Ein zentraler Programmpunkt war der Besuch des Schulzentrums Talitha Kumi in Beit Jala in der Westbank. „Mich beeindruckt, mit welcher Zuversicht die Menschen hier täglich zur Schule kommen, Schüler wie Lehrer“, sagte Bischof Dr. Stäblein, Vorsitzender des Missionsrats des Berliner Missionswerkes. Das Berliner Missionswerk ist Träger der Schule.„In einer Situation, die sich immer weiter zuspitzt, ist Talitha Kumi ein Ort des Friedens und der Begegnung, in der Kinder in einer geschützten Atmosphäre lernen können, damit Versöhnung wachsen kann.“ Nach einer Führung durch das Schulzentrum, einschließlich des Kindergartens, des Community Colleges und der neuen Anlagen für nachhaltige Landwirtschaft, mit Schuldirektor Birger Reese und der stellvertretenden Schulleiterin Laura Bishara traf Bischof Stäblein Schülerinnen und Schüler sowie Lehrkräfte zum Gespräch über die aktuelle Situation. Seit dem Terror-Anschlag der Hamas am 7. Oktober und dem folgenden Krieg in Gazah hat sich auch ihr Leben massiv verändert.
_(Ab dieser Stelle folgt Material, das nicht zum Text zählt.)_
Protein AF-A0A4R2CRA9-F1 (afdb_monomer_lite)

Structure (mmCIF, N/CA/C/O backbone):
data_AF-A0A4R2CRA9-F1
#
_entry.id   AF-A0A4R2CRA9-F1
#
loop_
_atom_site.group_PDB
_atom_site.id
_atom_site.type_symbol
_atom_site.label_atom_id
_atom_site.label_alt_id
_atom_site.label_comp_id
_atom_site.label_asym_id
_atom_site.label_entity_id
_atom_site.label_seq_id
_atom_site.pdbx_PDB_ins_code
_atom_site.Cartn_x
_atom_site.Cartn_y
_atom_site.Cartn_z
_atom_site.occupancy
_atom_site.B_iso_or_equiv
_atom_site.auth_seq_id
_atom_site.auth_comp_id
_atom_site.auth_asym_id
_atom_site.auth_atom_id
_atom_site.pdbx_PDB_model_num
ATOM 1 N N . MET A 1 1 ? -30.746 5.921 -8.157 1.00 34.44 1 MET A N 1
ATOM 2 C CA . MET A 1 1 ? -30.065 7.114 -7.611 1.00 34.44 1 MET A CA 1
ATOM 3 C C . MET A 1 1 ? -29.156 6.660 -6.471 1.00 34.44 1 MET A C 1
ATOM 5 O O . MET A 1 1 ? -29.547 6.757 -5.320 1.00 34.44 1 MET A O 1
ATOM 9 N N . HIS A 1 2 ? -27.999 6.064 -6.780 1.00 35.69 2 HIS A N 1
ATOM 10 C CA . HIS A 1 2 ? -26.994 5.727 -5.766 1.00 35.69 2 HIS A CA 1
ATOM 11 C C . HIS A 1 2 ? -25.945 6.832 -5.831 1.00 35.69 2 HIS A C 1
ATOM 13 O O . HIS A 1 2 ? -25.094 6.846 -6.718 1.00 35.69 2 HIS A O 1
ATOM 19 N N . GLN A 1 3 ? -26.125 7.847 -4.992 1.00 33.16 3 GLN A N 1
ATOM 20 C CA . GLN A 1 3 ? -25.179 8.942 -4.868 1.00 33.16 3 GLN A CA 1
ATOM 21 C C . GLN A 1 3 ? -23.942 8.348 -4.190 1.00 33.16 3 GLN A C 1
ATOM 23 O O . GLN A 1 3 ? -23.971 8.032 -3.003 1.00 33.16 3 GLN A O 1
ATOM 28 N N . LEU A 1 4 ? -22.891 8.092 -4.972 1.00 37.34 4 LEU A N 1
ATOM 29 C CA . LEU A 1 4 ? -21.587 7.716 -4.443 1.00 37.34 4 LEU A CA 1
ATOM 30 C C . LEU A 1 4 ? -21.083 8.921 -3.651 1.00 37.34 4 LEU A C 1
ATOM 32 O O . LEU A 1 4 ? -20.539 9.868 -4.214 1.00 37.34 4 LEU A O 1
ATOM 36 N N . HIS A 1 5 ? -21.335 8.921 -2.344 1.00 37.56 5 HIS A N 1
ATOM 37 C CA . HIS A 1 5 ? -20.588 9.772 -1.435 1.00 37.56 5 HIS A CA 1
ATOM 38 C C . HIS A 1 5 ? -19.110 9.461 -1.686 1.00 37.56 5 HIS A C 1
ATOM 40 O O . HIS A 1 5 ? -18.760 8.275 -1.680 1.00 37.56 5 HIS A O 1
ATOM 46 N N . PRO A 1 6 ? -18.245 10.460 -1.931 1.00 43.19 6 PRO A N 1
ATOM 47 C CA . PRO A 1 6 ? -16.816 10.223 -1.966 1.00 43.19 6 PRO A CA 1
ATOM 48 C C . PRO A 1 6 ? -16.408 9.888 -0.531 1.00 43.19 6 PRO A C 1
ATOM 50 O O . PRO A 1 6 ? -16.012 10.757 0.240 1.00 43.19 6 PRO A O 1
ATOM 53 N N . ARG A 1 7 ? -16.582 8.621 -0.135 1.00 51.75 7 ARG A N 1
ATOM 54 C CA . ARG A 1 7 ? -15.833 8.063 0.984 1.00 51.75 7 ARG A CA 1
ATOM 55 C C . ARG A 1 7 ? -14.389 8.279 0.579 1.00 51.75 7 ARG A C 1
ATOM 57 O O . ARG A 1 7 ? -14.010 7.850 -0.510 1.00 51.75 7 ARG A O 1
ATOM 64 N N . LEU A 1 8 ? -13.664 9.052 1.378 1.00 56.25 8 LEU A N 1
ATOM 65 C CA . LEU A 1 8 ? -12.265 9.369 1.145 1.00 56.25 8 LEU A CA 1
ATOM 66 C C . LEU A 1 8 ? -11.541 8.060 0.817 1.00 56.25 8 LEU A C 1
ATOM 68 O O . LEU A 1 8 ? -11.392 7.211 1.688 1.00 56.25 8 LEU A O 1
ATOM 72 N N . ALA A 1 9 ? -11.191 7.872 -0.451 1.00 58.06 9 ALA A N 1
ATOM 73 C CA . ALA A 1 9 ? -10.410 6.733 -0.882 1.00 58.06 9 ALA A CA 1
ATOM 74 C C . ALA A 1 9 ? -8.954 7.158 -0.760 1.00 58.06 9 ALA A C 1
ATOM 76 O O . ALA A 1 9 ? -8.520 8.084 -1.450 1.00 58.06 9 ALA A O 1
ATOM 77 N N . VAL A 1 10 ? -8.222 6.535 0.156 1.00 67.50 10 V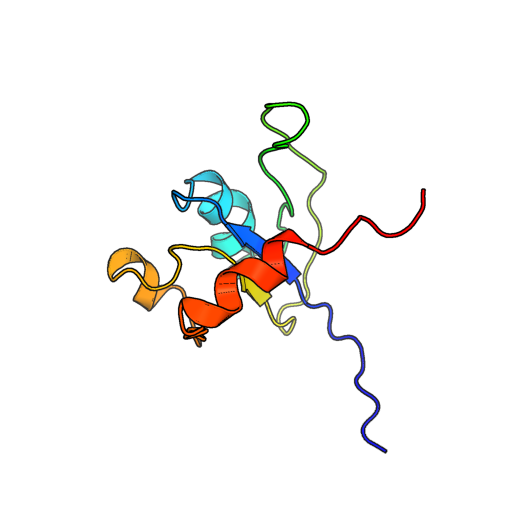AL A N 1
ATOM 78 C CA . VAL A 1 10 ? -6.782 6.767 0.249 1.00 67.50 10 VAL A CA 1
ATOM 79 C C . VAL A 1 10 ? -6.137 5.954 -0.860 1.00 67.50 10 VAL A C 1
ATOM 81 O O . VAL A 1 10 ? -6.197 4.730 -0.820 1.00 67.50 10 VAL A O 1
ATOM 84 N N . VAL A 1 11 ? -5.577 6.631 -1.862 1.00 67.75 11 VAL A N 1
ATOM 85 C CA . VAL A 1 11 ? -4.837 5.984 -2.949 1.00 67.75 11 VAL A CA 1
ATOM 86 C C . VAL A 1 11 ? -3.353 6.093 -2.644 1.00 67.75 11 VAL A C 1
ATOM 88 O O . VAL A 1 11 ? -2.830 7.201 -2.522 1.00 67.75 11 VAL A O 1
ATOM 91 N N . LEU A 1 12 ? -2.692 4.950 -2.500 1.00 71.75 12 LEU A N 1
ATOM 92 C CA . LEU A 1 12 ? -1.255 4.863 -2.265 1.00 71.75 12 LEU A CA 1
ATOM 93 C C . LEU A 1 12 ? -0.596 4.191 -3.461 1.00 71.75 12 LEU A C 1
ATOM 95 O O . LEU A 1 12 ? -1.009 3.098 -3.845 1.00 71.75 12 LEU A O 1
ATOM 99 N N . HIS A 1 13 ? 0.440 4.830 -3.995 1.00 69.62 13 HIS A N 1
ATOM 100 C CA . HIS A 1 13 ? 1.275 4.243 -5.030 1.00 69.62 13 HIS A CA 1
ATOM 101 C C . HIS A 1 13 ? 2.475 3.542 -4.397 1.00 69.62 13 HIS A C 1
ATOM 103 O O . HIS A 1 13 ? 3.209 4.149 -3.615 1.00 69.62 13 HIS A O 1
ATOM 109 N N . ALA A 1 14 ? 2.660 2.269 -4.730 1.00 68.25 14 ALA A N 1
ATOM 110 C CA . ALA A 1 14 ? 3.798 1.464 -4.316 1.00 68.25 14 ALA A CA 1
ATOM 111 C C . ALA A 1 14 ? 4.681 1.145 -5.528 1.00 68.25 14 ALA A C 1
ATOM 113 O O . ALA A 1 14 ? 4.209 0.595 -6.529 1.00 68.25 14 ALA A O 1
ATOM 114 N N . ASP A 1 15 ? 5.965 1.468 -5.415 1.00 64.38 15 ASP A N 1
ATOM 115 C CA . ASP A 1 15 ? 6.994 1.123 -6.389 1.00 64.38 15 ASP A CA 1
ATOM 116 C C . ASP A 1 15 ? 7.572 -0.285 -6.145 1.00 64.38 15 ASP A C 1
ATOM 118 O O . ASP A 1 15 ? 7.104 -1.038 -5.285 1.00 64.38 15 ASP A O 1
ATOM 122 N N . ASP A 1 16 ? 8.552 -0.666 -6.974 1.00 56.19 16 ASP A N 1
ATOM 123 C CA . ASP A 1 16 ? 9.056 -2.034 -7.192 1.00 56.19 16 ASP A CA 1
ATOM 124 C C . ASP A 1 16 ? 9.526 -2.788 -5.937 1.00 56.19 16 ASP A C 1
ATOM 126 O O . ASP A 1 16 ? 9.708 -4.007 -5.962 1.00 56.19 16 ASP A O 1
ATOM 130 N N . PHE A 1 17 ? 9.661 -2.092 -4.814 1.00 56.97 17 PHE A N 1
ATOM 131 C CA . PHE A 1 17 ? 9.906 -2.681 -3.513 1.00 56.97 17 PHE A CA 1
ATOM 132 C C . PHE A 1 17 ? 8.969 -2.001 -2.538 1.00 56.97 17 PHE A C 1
ATOM 134 O O . PHE A 1 17 ? 9.070 -0.794 -2.356 1.00 56.97 17 PHE A O 1
ATOM 141 N N . LEU A 1 18 ? 8.087 -2.766 -1.888 1.00 62.16 18 LEU A N 1
ATOM 142 C CA . LEU A 1 18 ? 7.258 -2.251 -0.804 1.00 62.16 18 LEU A CA 1
ATOM 143 C C . LEU A 1 18 ? 8.187 -1.684 0.274 1.00 62.16 18 LEU A C 1
ATOM 145 O O . LEU A 1 18 ? 8.734 -2.417 1.101 1.00 62.16 18 LEU A O 1
ATOM 149 N N . ASN A 1 19 ? 8.464 -0.388 0.180 1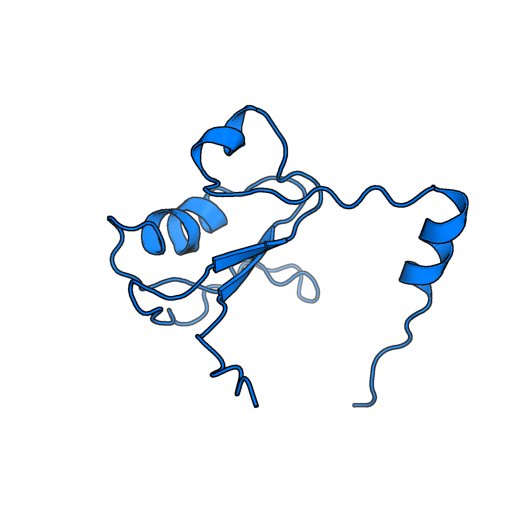.00 69.75 19 ASN A N 1
ATOM 150 C CA . ASN A 1 19 ? 9.554 0.190 0.929 1.00 69.75 19 ASN A CA 1
ATOM 151 C C . ASN A 1 19 ? 9.134 0.236 2.413 1.00 69.75 19 ASN A C 1
ATOM 153 O O . ASN A 1 19 ? 7.941 0.360 2.726 1.00 69.75 19 ASN A O 1
ATOM 157 N N . PRO A 1 20 ? 10.076 0.130 3.367 1.00 79.62 20 PRO A N 1
ATOM 158 C CA . PRO A 1 20 ? 9.730 0.191 4.786 1.00 79.62 20 PRO A CA 1
ATOM 159 C C . PRO A 1 20 ? 8.948 1.459 5.171 1.00 79.62 20 PRO A C 1
ATOM 161 O O . PRO A 1 20 ? 8.180 1.437 6.132 1.00 79.62 20 PRO A O 1
ATOM 164 N N . ALA A 1 21 ? 9.102 2.550 4.411 1.00 80.94 21 ALA A N 1
ATOM 165 C CA . ALA A 1 21 ? 8.378 3.795 4.631 1.00 80.94 21 ALA A CA 1
ATOM 166 C C . ALA A 1 21 ? 6.890 3.699 4.251 1.00 80.94 21 ALA A C 1
ATOM 168 O O . ALA A 1 21 ? 6.069 4.239 4.980 1.00 80.94 21 ALA A O 1
ATOM 169 N N . LEU A 1 22 ? 6.498 2.969 3.204 1.00 81.31 22 LEU A N 1
ATOM 170 C CA . LEU A 1 22 ? 5.101 2.761 2.821 1.00 81.31 22 LEU A CA 1
ATOM 171 C C . LEU A 1 22 ? 4.366 2.009 3.929 1.00 81.31 22 LEU A C 1
ATOM 173 O O . LEU A 1 22 ? 3.254 2.375 4.315 1.00 81.31 22 LEU A O 1
ATOM 177 N N . ARG A 1 23 ? 5.023 0.994 4.499 1.00 85.81 23 ARG A N 1
ATOM 178 C CA . ARG A 1 23 ? 4.469 0.249 5.626 1.00 85.81 23 ARG A CA 1
ATOM 179 C C . ARG A 1 23 ? 4.336 1.132 6.867 1.00 85.81 23 ARG A C 1
ATOM 181 O O . ARG A 1 23 ? 3.236 1.268 7.393 1.00 85.81 23 ARG A O 1
ATOM 188 N N . ALA A 1 24 ? 5.419 1.787 7.282 1.00 87.00 24 ALA A N 1
ATOM 189 C CA . ALA A 1 24 ? 5.448 2.575 8.513 1.00 87.00 24 ALA A CA 1
ATOM 190 C C . ALA A 1 24 ? 4.626 3.875 8.447 1.00 87.00 24 ALA A C 1
ATOM 192 O O . ALA A 1 24 ? 4.039 4.290 9.445 1.00 87.00 24 ALA A O 1
ATOM 193 N N . TYR A 1 25 ? 4.605 4.551 7.297 1.00 88.12 25 TYR A N 1
ATOM 194 C CA . TYR A 1 25 ? 3.947 5.848 7.140 1.00 88.12 25 TYR A CA 1
ATOM 195 C C . TYR A 1 25 ? 2.518 5.751 6.633 1.00 88.12 25 TYR A C 1
ATOM 197 O O . TYR A 1 25 ? 1.794 6.735 6.775 1.00 88.12 25 TYR A O 1
ATOM 205 N N . ALA A 1 26 ? 2.099 4.619 6.066 1.00 89.38 26 ALA A N 1
ATOM 206 C CA . ALA A 1 26 ? 0.742 4.476 5.569 1.00 89.38 26 ALA A CA 1
ATOM 207 C C . ALA A 1 26 ? 0.069 3.179 6.007 1.00 89.38 26 ALA A C 1
ATOM 209 O O . ALA A 1 26 ? -0.887 3.258 6.772 1.00 89.38 26 ALA A O 1
ATOM 210 N N . LEU A 1 27 ? 0.552 2.005 5.587 1.00 88.62 27 LEU A N 1
ATOM 211 C CA . LEU A 1 27 ? -0.199 0.758 5.792 1.00 88.62 27 LEU A CA 1
ATOM 212 C C . LEU A 1 27 ? -0.464 0.482 7.274 1.00 88.62 27 LEU A C 1
ATOM 214 O O . LEU A 1 27 ? -1.619 0.382 7.664 1.00 88.62 27 LEU A O 1
ATOM 218 N N . ASP A 1 28 ? 0.568 0.466 8.121 1.00 90.00 28 ASP A N 1
ATOM 219 C CA . ASP A 1 28 ? 0.416 0.194 9.558 1.00 90.00 28 ASP A CA 1
ATOM 220 C C . ASP A 1 28 ? -0.453 1.254 10.266 1.00 90.00 28 ASP A C 1
ATOM 222 O O . ASP A 1 28 ? -1.066 0.979 11.293 1.00 90.00 28 ASP A O 1
ATOM 226 N N . ARG A 1 29 ? -0.531 2.472 9.715 1.00 90.88 29 ARG A N 1
ATOM 227 C CA . ARG A 1 29 ? -1.303 3.598 10.271 1.00 90.88 29 ARG A CA 1
ATOM 228 C C . ARG A 1 29 ? -2.773 3.553 9.866 1.00 90.88 29 ARG A C 1
ATOM 230 O O . ARG A 1 29 ? -3.617 4.054 10.602 1.00 90.88 29 ARG A O 1
ATOM 237 N N . LEU A 1 30 ? -3.055 2.982 8.697 1.00 89.81 30 LEU A N 1
ATOM 238 C CA . LEU A 1 30 ? -4.385 2.874 8.100 1.00 89.81 30 LEU A CA 1
ATOM 239 C C . LEU A 1 30 ? -5.073 1.537 8.388 1.00 89.81 30 LEU A C 1
ATOM 241 O O . LEU A 1 30 ? -6.254 1.387 8.081 1.00 89.81 30 LEU A O 1
ATOM 245 N N . ARG A 1 31 ? -4.359 0.568 8.972 1.00 88.06 31 ARG A N 1
ATOM 246 C CA . ARG A 1 31 ? -4.975 -0.657 9.487 1.00 88.06 31 ARG A CA 1
ATOM 247 C C . ARG A 1 31 ? -6.018 -0.328 10.568 1.00 88.06 31 ARG A C 1
ATOM 249 O O . ARG A 1 31 ? -5.926 0.725 11.200 1.00 88.06 31 ARG A O 1
ATOM 256 N N . PRO A 1 32 ? -6.973 -1.237 10.842 1.00 86.00 32 PRO A N 1
ATOM 257 C CA . PRO A 1 32 ? -8.002 -1.023 11.864 1.00 86.00 32 PRO A CA 1
ATOM 258 C C . PRO A 1 32 ? -7.461 -0.704 13.268 1.00 86.00 32 PRO A C 1
ATOM 260 O O . PRO A 1 32 ? -8.149 -0.063 14.058 1.00 86.00 32 PRO A O 1
ATOM 263 N N . ASP A 1 33 ? -6.250 -1.166 13.584 1.00 87.75 33 ASP A N 1
ATOM 264 C CA . ASP A 1 33 ? -5.522 -0.923 14.834 1.00 87.75 33 ASP A CA 1
ATOM 265 C C . ASP A 1 33 ? -4.582 0.299 14.789 1.00 87.75 33 ASP A C 1
ATOM 267 O O . ASP A 1 33 ? -3.958 0.641 15.795 1.00 87.75 33 ASP A O 1
ATOM 271 N N . GLY A 1 34 ? -4.488 0.970 13.640 1.00 89.69 34 GLY A N 1
ATOM 272 C CA . GLY A 1 34 ? -3.714 2.189 13.442 1.00 89.69 34 GLY A CA 1
ATOM 273 C C . GLY A 1 34 ? -4.416 3.450 13.961 1.00 89.69 34 GLY A C 1
ATOM 274 O O . GLY A 1 34 ? -5.553 3.426 14.430 1.00 89.69 34 GLY A O 1
ATOM 275 N N . ASP A 1 35 ? -3.730 4.593 13.879 1.00 92.38 35 ASP A N 1
ATOM 276 C CA . ASP A 1 35 ? -4.256 5.884 14.350 1.00 92.38 35 ASP A CA 1
ATOM 277 C C . ASP A 1 35 ? -4.859 6.763 13.242 1.00 92.38 35 ASP A C 1
ATOM 279 O O . ASP A 1 35 ? -5.279 7.892 13.506 1.00 92.38 35 ASP A O 1
ATOM 283 N N . GLY A 1 36 ? -4.905 6.258 12.006 1.00 90.75 36 GLY A N 1
ATOM 284 C CA . GLY A 1 36 ? -5.486 6.931 10.845 1.00 90.75 36 GLY A CA 1
ATOM 285 C C . GLY A 1 36 ? -4.641 8.074 10.279 1.00 90.75 36 GLY A C 1
ATOM 286 O O . GLY A 1 36 ? -5.014 8.642 9.252 1.00 90.75 36 GLY A O 1
ATOM 287 N N . TRP A 1 37 ? -3.505 8.421 10.897 1.00 93.56 37 TRP A N 1
ATOM 288 C CA . TRP A 1 37 ? -2.609 9.471 10.410 1.00 93.56 37 TRP A CA 1
ATOM 289 C C . TRP A 1 37 ? -1.516 8.882 9.526 1.00 93.56 37 TRP A C 1
ATOM 291 O O . TRP A 1 37 ? -0.530 8.314 10.012 1.00 93.56 37 TRP A O 1
ATOM 301 N N . TYR A 1 38 ? -1.677 9.074 8.220 1.00 91.25 38 TYR A N 1
ATOM 302 C CA . TYR A 1 38 ? -0.804 8.521 7.192 1.00 91.25 38 TYR A CA 1
ATOM 303 C C . TYR A 1 38 ? -0.083 9.611 6.402 1.00 91.25 38 TYR A C 1
ATOM 305 O O . TYR A 1 38 ? -0.525 10.757 6.354 1.00 91.25 38 TYR A O 1
ATOM 313 N N . ARG A 1 39 ? 1.026 9.265 5.744 1.00 90.12 39 ARG A N 1
ATOM 314 C CA . ARG A 1 39 ? 1.686 10.148 4.772 1.00 90.12 39 ARG A CA 1
ATOM 315 C C . ARG A 1 39 ? 1.454 9.615 3.359 1.00 90.12 39 ARG A C 1
ATOM 317 O O . ARG A 1 39 ? 1.737 8.444 3.119 1.00 90.12 39 ARG A O 1
ATOM 324 N N . PRO A 1 40 ? 0.967 10.451 2.426 1.00 84.00 40 PRO A N 1
ATOM 325 C CA . PRO A 1 40 ? 0.604 10.001 1.082 1.00 84.00 40 PRO A CA 1
ATOM 326 C C . PRO A 1 40 ? 1.811 9.745 0.171 1.00 84.00 40 PRO A C 1
ATOM 328 O O . PRO A 1 40 ? 1.658 9.124 -0.872 1.00 84.00 40 PRO A O 1
ATOM 331 N N . ALA A 1 41 ? 2.998 10.233 0.539 1.00 82.31 41 ALA A N 1
ATOM 332 C CA . ALA A 1 41 ? 4.222 10.039 -0.226 1.00 82.31 41 ALA A CA 1
ATOM 333 C C . ALA A 1 41 ? 5.432 9.964 0.709 1.00 82.31 41 ALA A C 1
ATOM 335 O O . ALA A 1 41 ? 5.447 10.590 1.771 1.00 82.31 41 ALA A O 1
ATOM 336 N N . SER A 1 42 ? 6.444 9.208 0.292 1.00 82.44 42 SER A N 1
ATOM 337 C CA . SER A 1 42 ? 7.770 9.159 0.922 1.00 82.44 42 SER A CA 1
ATOM 338 C C . SER A 1 42 ? 8.901 9.473 -0.058 1.00 82.44 42 SER A C 1
ATOM 340 O O . SER A 1 42 ? 10.052 9.612 0.349 1.00 82.44 42 SER A O 1
ATOM 342 N N . TYR A 1 43 ? 8.600 9.555 -1.352 1.00 81.06 43 TYR A N 1
ATOM 343 C CA . TYR A 1 43 ? 9.568 9.764 -2.419 1.00 81.06 43 TYR A CA 1
ATOM 344 C C . TYR A 1 43 ? 8.902 10.517 -3.572 1.00 81.06 43 TYR A C 1
ATOM 346 O O . TYR A 1 43 ? 7.731 10.289 -3.873 1.00 81.06 43 TYR A O 1
ATOM 354 N N . ASP A 1 44 ? 9.641 11.447 -4.164 1.00 78.25 44 ASP A N 1
ATOM 355 C CA . ASP A 1 44 ? 9.282 12.169 -5.378 1.00 78.25 44 ASP A CA 1
ATOM 356 C C . ASP A 1 44 ? 10.194 11.683 -6.508 1.00 78.25 44 ASP A C 1
ATOM 358 O O . ASP A 1 44 ? 11.405 11.910 -6.482 1.00 78.25 44 ASP A O 1
ATOM 362 N N . SER A 1 45 ? 9.602 10.999 -7.490 1.00 76.06 45 SER A N 1
ATOM 363 C CA . SER A 1 45 ? 10.324 10.441 -8.633 1.00 76.06 45 SER A CA 1
ATOM 364 C C . SER A 1 45 ? 10.779 11.491 -9.645 1.00 76.06 45 SER A C 1
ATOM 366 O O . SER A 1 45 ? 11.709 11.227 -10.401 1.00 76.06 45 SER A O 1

„Talitha Kumi ist für uns eine große Chance“, so eine der Schülerinnen. Neben dem Unterricht gibt es besondere Aktivitäten wie Model-United-Nations-Debatten, aber auch vielfältige Sport- und Freizeitangebote. „Talitha Kumi ist eine Familie“, sagte eine Lehrerin. „Wir wollen unsere Hoffnung auf die ganze Gesellschaft übertragen“, ergänzte eine weitere Lehrkraft. Einer ihrer deutschen Kollegen, der am Gespräch teilnahm, sagte, dass ihn die Kraft der Kolleginnen und Kollegen, den schwierigen Alltag zu meistern, sehr beeindruckt habe: „Wir haben weniger Probleme und sind nur auf Zeit hier. Ich lerne jeden Tag, wie schwer die Probleme der anderen sind.“
Partnerkirche: “Starkes Zeichen des Glaubens”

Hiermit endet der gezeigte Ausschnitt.